Segment Open

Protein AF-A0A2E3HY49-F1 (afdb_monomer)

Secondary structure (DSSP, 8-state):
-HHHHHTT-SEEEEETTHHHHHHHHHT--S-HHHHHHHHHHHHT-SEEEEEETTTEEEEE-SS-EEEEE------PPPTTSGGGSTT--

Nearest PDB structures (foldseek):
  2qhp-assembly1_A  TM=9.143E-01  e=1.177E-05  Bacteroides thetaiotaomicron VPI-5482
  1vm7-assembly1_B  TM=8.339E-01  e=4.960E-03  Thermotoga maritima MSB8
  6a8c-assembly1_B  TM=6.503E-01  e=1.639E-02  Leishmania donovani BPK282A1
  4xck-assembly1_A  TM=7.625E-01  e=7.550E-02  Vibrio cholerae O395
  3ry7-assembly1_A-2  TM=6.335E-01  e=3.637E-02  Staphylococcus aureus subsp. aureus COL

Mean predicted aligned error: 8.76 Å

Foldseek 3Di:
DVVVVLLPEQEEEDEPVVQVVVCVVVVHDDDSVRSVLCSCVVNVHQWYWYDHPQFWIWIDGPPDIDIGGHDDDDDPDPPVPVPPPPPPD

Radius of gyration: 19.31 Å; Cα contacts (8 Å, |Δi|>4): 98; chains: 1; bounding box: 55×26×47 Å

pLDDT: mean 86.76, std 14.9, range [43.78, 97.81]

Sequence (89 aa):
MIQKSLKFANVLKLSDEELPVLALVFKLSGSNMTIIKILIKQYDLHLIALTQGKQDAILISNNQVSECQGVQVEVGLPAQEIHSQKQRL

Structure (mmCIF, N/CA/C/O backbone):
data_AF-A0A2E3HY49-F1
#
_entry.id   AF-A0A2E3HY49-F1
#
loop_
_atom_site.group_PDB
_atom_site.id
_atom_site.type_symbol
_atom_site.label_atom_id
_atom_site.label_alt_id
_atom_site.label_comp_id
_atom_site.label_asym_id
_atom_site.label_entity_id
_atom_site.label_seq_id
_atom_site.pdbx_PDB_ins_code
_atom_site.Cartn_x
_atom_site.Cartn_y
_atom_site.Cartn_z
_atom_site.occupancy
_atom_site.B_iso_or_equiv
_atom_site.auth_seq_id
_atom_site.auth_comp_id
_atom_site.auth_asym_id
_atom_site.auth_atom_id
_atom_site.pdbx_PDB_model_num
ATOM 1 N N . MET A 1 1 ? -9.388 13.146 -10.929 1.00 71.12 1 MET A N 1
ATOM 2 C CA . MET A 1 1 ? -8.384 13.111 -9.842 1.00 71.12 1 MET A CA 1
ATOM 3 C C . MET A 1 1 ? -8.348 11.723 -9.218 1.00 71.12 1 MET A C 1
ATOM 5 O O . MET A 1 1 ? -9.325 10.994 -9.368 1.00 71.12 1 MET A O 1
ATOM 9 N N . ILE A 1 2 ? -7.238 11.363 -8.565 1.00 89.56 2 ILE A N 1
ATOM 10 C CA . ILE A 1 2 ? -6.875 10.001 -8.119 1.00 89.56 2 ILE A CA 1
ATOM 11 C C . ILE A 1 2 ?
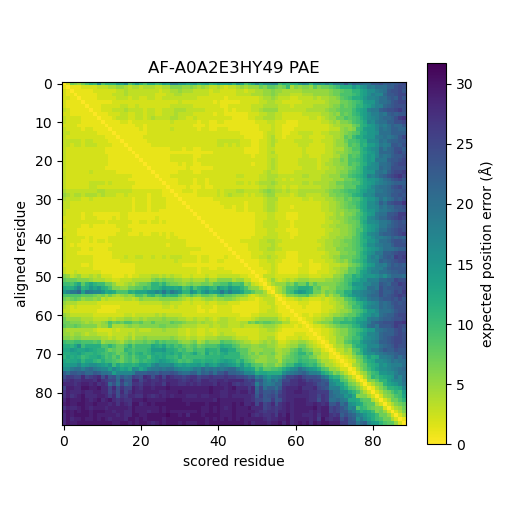 -7.998 9.226 -7.409 1.00 89.56 2 ILE A C 1
ATOM 13 O O . ILE A 1 2 ? -8.173 8.042 -7.665 1.00 89.56 2 ILE A O 1
ATOM 17 N N . GLN A 1 3 ? -8.846 9.900 -6.623 1.00 93.12 3 GLN A N 1
ATOM 18 C CA . GLN A 1 3 ? -10.013 9.290 -5.971 1.00 93.12 3 GLN A CA 1
ATOM 19 C C . GLN A 1 3 ? -10.955 8.583 -6.947 1.00 93.12 3 GLN A C 1
ATOM 21 O O . GLN A 1 3 ? -11.496 7.533 -6.624 1.00 93.12 3 GLN A O 1
ATOM 26 N N . LYS A 1 4 ? -11.189 9.172 -8.127 1.00 94.44 4 LYS A N 1
ATOM 27 C CA . LYS A 1 4 ? -12.073 8.582 -9.135 1.00 94.44 4 LYS A CA 1
ATOM 28 C C . LYS A 1 4 ? -11.446 7.319 -9.711 1.00 94.44 4 LYS A C 1
ATOM 30 O O . LYS A 1 4 ? -12.153 6.339 -9.864 1.00 94.44 4 LYS A O 1
ATOM 35 N N . SER A 1 5 ? -10.141 7.338 -9.976 1.00 94.75 5 SER A N 1
ATOM 36 C CA . SER A 1 5 ? -9.417 6.163 -10.463 1.00 94.75 5 SER A CA 1
ATOM 37 C C . SER A 1 5 ? -9.430 5.034 -9.433 1.00 94.75 5 SER A C 1
ATOM 39 O O . SER A 1 5 ? -9.733 3.904 -9.789 1.00 94.75 5 SER A O 1
ATOM 41 N N . LEU A 1 6 ? -9.200 5.345 -8.152 1.00 95.75 6 LEU A N 1
ATOM 42 C CA . LEU A 1 6 ? -9.205 4.348 -7.077 1.00 95.75 6 LEU A CA 1
ATOM 43 C C . LEU A 1 6 ? -10.566 3.669 -6.889 1.00 95.75 6 LEU A C 1
ATOM 45 O O . LEU A 1 6 ? -10.597 2.488 -6.585 1.00 95.75 6 LEU A O 1
ATOM 49 N N . LYS A 1 7 ? -11.683 4.368 -7.132 1.00 95.44 7 LYS A N 1
ATOM 50 C CA . LYS A 1 7 ? -13.031 3.767 -7.077 1.00 95.44 7 LYS A CA 1
ATOM 51 C C . LYS A 1 7 ? -13.284 2.688 -8.135 1.00 95.44 7 LYS A C 1
ATOM 53 O O . LYS A 1 7 ? -14.236 1.933 -7.986 1.00 95.44 7 LYS A O 1
ATOM 58 N N . PHE A 1 8 ? -12.510 2.669 -9.218 1.00 96.06 8 PHE A N 1
ATOM 59 C CA . PHE A 1 8 ? -12.643 1.684 -10.297 1.00 96.06 8 PHE A CA 1
ATOM 60 C C . PHE A 1 8 ? -11.456 0.720 -10.359 1.00 96.06 8 PHE A C 1
ATOM 62 O O . PHE A 1 8 ? -11.425 -0.151 -11.223 1.00 96.06 8 PHE A O 1
ATOM 69 N N . ALA A 1 9 ? -10.459 0.897 -9.494 1.00 97.19 9 ALA A N 1
ATOM 70 C CA . ALA A 1 9 ? -9.288 0.044 -9.463 1.00 97.19 9 ALA A CA 1
ATOM 71 C C . ALA A 1 9 ? -9.565 -1.190 -8.601 1.00 97.19 9 ALA A C 1
ATOM 73 O O . ALA A 1 9 ? -10.215 -1.100 -7.570 1.00 97.19 9 ALA A O 1
ATOM 74 N N . ASN A 1 10 ? -9.002 -2.330 -8.992 1.00 97.44 10 ASN A N 1
ATOM 75 C CA . ASN A 1 10 ? -8.929 -3.521 -8.140 1.00 97.44 10 ASN A CA 1
ATOM 76 C C . ASN A 1 10 ? -7.543 -3.663 -7.499 1.00 97.44 10 ASN A C 1
ATOM 78 O O . ASN A 1 10 ? -7.385 -4.356 -6.498 1.00 97.44 1
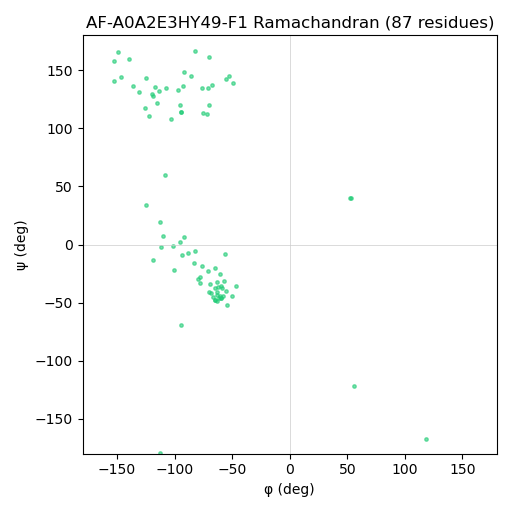0 ASN A O 1
ATOM 82 N N . VAL A 1 11 ? -6.527 -3.034 -8.096 1.00 97.12 11 VAL A N 1
ATOM 83 C CA . VAL A 1 11 ? -5.129 -3.110 -7.670 1.00 97.12 11 VAL A CA 1
ATOM 84 C C . VAL A 1 11 ? -4.523 -1.714 -7.699 1.00 97.12 11 VAL A C 1
ATOM 86 O O . VAL A 1 11 ? -4.710 -0.978 -8.669 1.00 97.12 11 VAL A O 1
ATOM 89 N N . LEU A 1 12 ? -3.767 -1.362 -6.660 1.00 97.25 12 LEU A N 1
ATOM 90 C CA . LEU A 1 12 ? -2.974 -0.135 -6.608 1.00 97.25 12 LEU A CA 1
ATOM 91 C C . LEU A 1 12 ? -1.492 -0.484 -6.452 1.00 97.25 12 LEU A C 1
ATOM 93 O O . LEU A 1 12 ? -1.113 -1.206 -5.538 1.00 97.25 12 LEU A O 1
ATOM 97 N N . LYS A 1 13 ? -0.641 0.060 -7.319 1.00 96.12 13 LYS A N 1
ATOM 98 C CA . LYS A 1 13 ? 0.814 0.040 -7.144 1.00 96.12 13 LYS A CA 1
ATOM 99 C C . LYS A 1 13 ? 1.272 1.442 -6.770 1.00 96.12 13 LYS A C 1
ATOM 101 O O . LYS A 1 13 ? 0.833 2.396 -7.408 1.00 96.12 13 LYS A O 1
ATOM 106 N N . LEU A 1 14 ? 2.144 1.541 -5.777 1.00 95.94 14 LEU A N 1
ATOM 107 C CA . LEU A 1 14 ? 2.757 2.797 -5.363 1.00 95.94 14 LEU A CA 1
ATOM 108 C C . LEU A 1 14 ? 4.126 2.568 -4.722 1.00 95.94 14 LEU A C 1
ATOM 110 O O . LEU A 1 14 ? 4.404 1.474 -4.223 1.00 95.94 14 LEU A O 1
ATOM 114 N N . SER A 1 15 ? 4.963 3.597 -4.711 1.00 95.69 15 SER A N 1
ATOM 115 C CA . SER A 1 15 ? 6.213 3.593 -3.955 1.00 95.69 15 SER A CA 1
ATOM 116 C C . SER A 1 15 ? 6.020 3.952 -2.478 1.00 95.69 15 SER A C 1
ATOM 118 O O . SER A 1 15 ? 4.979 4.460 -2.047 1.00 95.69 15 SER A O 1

Segment Closed

**Work to be completed**
Would you copy exactly the lines from the one that contains "ATOM 107 C CA" through the final line of the records above, including both?

**Written answer**
ATOM 107 C CA . LEU A 1 14 ? 2.757 2.797 -5.363 1.00 95.94 14 LEU A CA 1
ATOM 108 C C . LEU A 1 14 ? 4.126 2.568 -4.722 1.00 95.94 14 LEU A C 1
ATOM 110 O O . LEU A 1 14 ? 4.404 1.474 -4.223 1.00 95.94 14 LEU A O 1
ATOM 114 N N . SER A 1 15 ? 4.963 3.597 -4.711 1.00 95.69 15 SER A N 1
ATOM 115 C CA . SER A 1 15 ? 6.213 3.593 -3.955 1.00 95.69 15 SER A CA 1
ATOM 116 C C . SER A 1 15 ? 6.020 3.952 -2.478 1.00 95.69 15 SER A C 1
ATOM 118 O O . SER A 1 15 ? 4.979 4.460 -2.047 1.00 95.69 15 SER A O 1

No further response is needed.